## Source information
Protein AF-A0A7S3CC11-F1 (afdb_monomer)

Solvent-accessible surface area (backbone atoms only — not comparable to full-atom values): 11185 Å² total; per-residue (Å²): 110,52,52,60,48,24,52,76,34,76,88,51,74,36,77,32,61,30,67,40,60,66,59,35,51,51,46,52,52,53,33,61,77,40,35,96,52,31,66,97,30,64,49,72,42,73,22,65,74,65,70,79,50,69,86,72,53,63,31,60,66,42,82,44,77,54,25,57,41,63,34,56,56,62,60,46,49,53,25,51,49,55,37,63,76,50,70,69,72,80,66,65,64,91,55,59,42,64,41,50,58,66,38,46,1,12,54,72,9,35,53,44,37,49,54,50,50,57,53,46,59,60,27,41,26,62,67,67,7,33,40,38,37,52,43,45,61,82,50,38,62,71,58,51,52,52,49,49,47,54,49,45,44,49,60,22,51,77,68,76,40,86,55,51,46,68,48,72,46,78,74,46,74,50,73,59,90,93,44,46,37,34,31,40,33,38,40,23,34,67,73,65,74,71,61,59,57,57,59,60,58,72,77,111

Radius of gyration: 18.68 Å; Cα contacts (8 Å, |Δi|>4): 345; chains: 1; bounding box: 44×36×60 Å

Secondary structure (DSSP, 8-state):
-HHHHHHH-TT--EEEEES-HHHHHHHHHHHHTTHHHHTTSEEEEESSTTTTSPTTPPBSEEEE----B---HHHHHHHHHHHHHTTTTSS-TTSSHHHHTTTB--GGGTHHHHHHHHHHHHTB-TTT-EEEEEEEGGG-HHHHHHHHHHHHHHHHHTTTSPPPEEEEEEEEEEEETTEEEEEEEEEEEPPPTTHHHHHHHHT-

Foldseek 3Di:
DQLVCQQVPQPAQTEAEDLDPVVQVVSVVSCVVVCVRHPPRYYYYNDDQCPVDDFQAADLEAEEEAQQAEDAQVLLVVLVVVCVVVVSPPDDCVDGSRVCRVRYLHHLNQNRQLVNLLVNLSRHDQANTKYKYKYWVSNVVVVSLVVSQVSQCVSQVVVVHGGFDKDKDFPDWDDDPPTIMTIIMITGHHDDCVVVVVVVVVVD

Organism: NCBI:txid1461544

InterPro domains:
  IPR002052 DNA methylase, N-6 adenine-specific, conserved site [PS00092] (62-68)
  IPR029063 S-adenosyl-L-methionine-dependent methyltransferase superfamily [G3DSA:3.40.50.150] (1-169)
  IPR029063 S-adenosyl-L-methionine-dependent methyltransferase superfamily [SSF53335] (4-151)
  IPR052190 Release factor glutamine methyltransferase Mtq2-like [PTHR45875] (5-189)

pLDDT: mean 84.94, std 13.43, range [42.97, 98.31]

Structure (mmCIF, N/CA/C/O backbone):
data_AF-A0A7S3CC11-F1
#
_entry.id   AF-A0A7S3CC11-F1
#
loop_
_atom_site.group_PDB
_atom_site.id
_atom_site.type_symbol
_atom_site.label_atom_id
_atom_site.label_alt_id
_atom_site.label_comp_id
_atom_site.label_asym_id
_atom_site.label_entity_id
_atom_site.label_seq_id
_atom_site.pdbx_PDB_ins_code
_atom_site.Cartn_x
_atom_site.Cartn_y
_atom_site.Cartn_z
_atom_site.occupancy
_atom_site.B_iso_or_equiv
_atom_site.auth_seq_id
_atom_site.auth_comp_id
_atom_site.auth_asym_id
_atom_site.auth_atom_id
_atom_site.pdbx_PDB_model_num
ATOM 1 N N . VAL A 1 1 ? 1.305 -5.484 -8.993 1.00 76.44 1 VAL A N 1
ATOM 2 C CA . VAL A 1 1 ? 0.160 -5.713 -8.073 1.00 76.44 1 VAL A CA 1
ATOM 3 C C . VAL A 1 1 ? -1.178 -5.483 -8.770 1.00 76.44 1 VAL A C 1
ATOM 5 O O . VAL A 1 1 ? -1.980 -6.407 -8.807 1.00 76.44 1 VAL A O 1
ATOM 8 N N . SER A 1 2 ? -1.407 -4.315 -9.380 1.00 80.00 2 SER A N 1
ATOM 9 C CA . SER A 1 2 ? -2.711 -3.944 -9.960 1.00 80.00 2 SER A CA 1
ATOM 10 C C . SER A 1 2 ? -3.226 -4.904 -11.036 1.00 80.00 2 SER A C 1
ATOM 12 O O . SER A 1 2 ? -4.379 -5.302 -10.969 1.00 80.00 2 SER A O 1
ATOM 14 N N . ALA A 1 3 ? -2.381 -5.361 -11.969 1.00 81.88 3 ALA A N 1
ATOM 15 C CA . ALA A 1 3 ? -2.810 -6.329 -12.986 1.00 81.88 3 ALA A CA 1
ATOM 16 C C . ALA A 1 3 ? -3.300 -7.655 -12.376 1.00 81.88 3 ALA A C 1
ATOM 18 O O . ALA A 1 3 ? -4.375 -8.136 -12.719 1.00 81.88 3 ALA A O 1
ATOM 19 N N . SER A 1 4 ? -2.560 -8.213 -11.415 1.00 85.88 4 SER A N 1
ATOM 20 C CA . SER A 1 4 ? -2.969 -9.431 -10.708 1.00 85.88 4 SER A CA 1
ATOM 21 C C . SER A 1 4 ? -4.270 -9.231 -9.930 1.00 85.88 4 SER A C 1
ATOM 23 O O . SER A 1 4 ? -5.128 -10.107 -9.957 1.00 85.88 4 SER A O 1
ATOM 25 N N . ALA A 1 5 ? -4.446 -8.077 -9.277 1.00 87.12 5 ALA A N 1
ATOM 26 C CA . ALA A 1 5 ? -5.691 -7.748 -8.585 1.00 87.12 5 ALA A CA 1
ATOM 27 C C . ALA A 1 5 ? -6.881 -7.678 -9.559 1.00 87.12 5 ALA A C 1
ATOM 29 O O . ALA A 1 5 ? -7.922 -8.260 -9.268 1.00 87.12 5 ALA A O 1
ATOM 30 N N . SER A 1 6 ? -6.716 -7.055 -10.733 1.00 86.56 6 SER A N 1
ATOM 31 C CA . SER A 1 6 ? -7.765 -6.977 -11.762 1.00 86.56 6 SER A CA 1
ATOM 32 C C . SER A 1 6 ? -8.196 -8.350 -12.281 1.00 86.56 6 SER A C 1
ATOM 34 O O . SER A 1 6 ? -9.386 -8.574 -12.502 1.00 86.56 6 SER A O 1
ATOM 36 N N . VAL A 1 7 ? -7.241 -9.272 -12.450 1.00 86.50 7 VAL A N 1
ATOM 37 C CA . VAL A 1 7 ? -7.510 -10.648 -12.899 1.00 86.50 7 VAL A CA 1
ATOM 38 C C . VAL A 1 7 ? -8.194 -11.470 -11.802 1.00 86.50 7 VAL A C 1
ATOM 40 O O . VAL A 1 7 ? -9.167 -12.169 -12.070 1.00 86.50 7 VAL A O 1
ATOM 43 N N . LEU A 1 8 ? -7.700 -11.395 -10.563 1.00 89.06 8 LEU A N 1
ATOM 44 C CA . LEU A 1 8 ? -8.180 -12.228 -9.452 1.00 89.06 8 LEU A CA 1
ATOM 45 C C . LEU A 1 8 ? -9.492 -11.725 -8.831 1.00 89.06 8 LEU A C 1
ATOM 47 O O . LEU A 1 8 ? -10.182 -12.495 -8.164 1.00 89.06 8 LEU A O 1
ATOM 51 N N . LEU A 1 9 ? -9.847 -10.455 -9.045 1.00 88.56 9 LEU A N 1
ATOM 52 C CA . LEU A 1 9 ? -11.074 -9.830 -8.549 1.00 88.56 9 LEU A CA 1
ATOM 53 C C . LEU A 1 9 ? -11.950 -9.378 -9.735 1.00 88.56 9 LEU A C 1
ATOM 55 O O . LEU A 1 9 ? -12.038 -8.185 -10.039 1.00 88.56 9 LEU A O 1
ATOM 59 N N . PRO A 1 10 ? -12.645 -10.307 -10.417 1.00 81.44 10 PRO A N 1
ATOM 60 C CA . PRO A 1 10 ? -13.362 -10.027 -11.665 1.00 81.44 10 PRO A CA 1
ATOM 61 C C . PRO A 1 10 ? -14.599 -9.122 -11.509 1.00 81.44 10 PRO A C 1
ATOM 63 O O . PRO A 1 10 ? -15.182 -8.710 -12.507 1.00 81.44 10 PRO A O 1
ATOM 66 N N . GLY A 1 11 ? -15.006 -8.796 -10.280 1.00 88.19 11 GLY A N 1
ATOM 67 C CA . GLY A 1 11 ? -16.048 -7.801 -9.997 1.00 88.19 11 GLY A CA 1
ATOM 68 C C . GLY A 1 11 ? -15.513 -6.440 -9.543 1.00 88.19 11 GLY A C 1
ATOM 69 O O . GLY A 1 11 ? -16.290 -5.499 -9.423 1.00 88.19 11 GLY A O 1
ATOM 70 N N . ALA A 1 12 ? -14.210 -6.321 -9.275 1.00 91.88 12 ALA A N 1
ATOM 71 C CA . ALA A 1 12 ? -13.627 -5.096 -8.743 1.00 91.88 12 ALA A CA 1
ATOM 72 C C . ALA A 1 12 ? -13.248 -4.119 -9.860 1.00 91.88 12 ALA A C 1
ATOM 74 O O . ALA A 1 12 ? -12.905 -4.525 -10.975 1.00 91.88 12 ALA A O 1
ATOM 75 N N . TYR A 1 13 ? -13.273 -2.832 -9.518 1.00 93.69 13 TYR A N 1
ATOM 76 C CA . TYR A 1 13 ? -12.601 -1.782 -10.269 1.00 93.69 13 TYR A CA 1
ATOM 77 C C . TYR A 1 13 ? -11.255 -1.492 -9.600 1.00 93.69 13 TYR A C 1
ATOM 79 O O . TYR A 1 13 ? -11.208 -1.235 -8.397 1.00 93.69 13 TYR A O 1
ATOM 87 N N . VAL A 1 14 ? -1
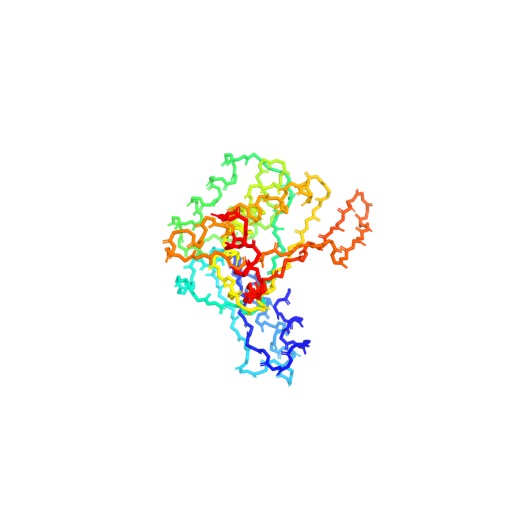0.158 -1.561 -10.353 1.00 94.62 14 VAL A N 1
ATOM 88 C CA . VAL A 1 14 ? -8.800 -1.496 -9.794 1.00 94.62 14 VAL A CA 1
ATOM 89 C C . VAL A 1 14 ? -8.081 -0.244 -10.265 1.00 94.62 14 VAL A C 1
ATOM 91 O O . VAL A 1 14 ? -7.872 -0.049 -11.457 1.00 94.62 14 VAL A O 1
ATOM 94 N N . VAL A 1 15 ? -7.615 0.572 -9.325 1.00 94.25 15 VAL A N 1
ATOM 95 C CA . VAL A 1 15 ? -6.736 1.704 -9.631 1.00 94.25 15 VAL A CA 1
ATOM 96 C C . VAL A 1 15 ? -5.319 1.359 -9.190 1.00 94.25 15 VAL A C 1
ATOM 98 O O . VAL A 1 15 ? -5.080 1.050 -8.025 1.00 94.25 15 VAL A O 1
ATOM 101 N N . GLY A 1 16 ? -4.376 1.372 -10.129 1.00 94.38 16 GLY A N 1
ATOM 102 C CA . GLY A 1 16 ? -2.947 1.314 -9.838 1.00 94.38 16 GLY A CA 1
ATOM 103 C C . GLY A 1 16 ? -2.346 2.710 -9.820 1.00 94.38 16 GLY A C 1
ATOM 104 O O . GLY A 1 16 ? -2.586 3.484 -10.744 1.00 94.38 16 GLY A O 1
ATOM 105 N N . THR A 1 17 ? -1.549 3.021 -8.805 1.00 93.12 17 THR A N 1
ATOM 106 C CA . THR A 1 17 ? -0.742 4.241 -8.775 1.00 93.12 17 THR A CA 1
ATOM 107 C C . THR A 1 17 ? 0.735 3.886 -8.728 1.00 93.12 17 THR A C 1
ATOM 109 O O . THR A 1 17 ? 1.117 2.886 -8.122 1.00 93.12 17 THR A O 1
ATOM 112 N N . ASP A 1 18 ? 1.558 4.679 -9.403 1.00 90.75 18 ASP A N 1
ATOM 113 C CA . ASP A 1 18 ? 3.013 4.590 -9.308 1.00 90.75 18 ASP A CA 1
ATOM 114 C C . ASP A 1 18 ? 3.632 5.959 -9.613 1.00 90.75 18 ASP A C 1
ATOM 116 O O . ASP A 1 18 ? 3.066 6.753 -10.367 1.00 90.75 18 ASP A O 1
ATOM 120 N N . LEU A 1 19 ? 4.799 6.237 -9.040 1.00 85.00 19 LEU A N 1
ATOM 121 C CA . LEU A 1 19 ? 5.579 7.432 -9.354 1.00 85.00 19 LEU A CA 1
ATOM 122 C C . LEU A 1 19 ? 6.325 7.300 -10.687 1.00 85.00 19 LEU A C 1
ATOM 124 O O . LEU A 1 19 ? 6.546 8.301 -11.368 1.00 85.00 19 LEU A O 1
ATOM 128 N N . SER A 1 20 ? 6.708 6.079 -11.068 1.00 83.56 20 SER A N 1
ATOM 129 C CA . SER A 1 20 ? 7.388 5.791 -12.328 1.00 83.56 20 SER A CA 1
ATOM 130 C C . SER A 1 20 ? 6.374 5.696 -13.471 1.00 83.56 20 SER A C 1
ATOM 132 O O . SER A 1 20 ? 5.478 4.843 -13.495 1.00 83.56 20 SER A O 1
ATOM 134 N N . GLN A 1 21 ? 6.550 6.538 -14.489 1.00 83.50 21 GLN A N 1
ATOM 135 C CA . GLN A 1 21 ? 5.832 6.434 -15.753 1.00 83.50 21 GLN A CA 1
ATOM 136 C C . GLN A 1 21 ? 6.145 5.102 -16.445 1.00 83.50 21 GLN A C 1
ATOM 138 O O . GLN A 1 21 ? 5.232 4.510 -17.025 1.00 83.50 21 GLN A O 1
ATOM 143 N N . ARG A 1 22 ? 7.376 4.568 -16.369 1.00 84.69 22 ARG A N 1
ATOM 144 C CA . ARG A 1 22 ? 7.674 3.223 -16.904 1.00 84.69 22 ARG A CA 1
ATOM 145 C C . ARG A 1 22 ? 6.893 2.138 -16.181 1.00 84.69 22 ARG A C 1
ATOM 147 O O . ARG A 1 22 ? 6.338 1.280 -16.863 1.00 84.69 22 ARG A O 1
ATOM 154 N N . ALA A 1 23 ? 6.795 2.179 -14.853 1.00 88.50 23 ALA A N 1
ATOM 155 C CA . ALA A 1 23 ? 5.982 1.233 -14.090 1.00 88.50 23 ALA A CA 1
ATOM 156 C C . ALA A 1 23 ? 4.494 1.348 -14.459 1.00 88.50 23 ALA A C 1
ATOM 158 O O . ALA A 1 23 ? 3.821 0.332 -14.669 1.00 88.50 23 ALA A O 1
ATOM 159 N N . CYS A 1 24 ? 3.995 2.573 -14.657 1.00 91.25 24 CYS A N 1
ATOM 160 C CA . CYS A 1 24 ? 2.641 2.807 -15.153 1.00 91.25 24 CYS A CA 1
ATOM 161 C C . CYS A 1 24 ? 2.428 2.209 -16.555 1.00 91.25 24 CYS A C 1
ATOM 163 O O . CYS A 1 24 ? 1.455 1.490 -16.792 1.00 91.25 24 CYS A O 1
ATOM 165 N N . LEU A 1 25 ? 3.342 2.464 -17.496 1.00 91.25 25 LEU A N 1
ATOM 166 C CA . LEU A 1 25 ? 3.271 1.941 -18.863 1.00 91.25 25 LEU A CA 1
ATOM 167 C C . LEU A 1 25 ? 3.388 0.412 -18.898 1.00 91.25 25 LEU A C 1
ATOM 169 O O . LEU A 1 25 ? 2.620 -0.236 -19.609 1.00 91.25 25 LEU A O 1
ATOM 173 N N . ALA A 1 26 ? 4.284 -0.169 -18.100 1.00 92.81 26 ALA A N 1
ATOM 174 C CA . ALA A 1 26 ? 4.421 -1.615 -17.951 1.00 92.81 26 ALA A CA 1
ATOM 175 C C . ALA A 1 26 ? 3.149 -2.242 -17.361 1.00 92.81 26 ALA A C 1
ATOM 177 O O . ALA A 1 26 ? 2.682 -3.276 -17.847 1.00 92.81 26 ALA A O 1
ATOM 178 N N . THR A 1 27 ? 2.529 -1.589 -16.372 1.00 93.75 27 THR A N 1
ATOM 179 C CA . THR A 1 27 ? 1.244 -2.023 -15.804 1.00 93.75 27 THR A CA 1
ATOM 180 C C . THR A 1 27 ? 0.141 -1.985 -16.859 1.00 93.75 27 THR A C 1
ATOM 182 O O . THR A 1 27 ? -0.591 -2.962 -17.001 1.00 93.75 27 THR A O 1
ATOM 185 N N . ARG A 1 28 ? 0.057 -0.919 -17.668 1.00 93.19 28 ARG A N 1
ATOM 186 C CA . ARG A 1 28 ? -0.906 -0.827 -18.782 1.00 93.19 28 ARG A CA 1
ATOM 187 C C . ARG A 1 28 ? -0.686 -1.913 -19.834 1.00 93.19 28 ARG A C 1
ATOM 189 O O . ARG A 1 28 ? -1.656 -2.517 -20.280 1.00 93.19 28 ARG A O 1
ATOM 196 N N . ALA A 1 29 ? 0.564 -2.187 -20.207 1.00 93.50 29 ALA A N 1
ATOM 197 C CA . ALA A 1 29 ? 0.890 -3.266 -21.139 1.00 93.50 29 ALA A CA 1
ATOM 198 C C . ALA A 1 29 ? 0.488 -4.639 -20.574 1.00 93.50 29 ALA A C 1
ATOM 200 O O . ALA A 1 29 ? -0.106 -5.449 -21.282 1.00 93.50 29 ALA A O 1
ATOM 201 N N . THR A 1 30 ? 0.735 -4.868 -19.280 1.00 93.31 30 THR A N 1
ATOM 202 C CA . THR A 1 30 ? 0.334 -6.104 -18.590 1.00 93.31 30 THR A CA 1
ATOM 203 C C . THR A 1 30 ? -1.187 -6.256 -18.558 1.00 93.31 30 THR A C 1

## What the task requires
From the records above, retype only the lines starting at the line that contains "ATOM 34 O O" and ending at the line that contains "ATOM 43 N N", both included.

## Response to the task
ATOM 34 O O . SER A 1 6 ? -9.386 -8.574 -12.502 1.00 86.56 6 SER A O 1
ATOM 36 N N . VAL A 1 7 ? -7.241 -9.272 -12.450 1.00 86.50 7 VAL A N 1
ATOM 37 C CA . VAL A 1 7 ? -7.510 -10.648 -12.899 1.00 86.50 7 VAL A CA 1
ATOM 38 C C . VAL A 1 7 ? -8.194 -11.470 -11.802 1.00 86.50 7 VAL A C 1
ATOM 40 O O . VAL A 1 7 ? -9.167 -12.169 -12.070 1.00 86.50 7 VAL A O 1
ATOM 43 N N . LEU A 1 8 ? -7.700 -11.395 -10.563 1.00 89.06 8 LEU A N 1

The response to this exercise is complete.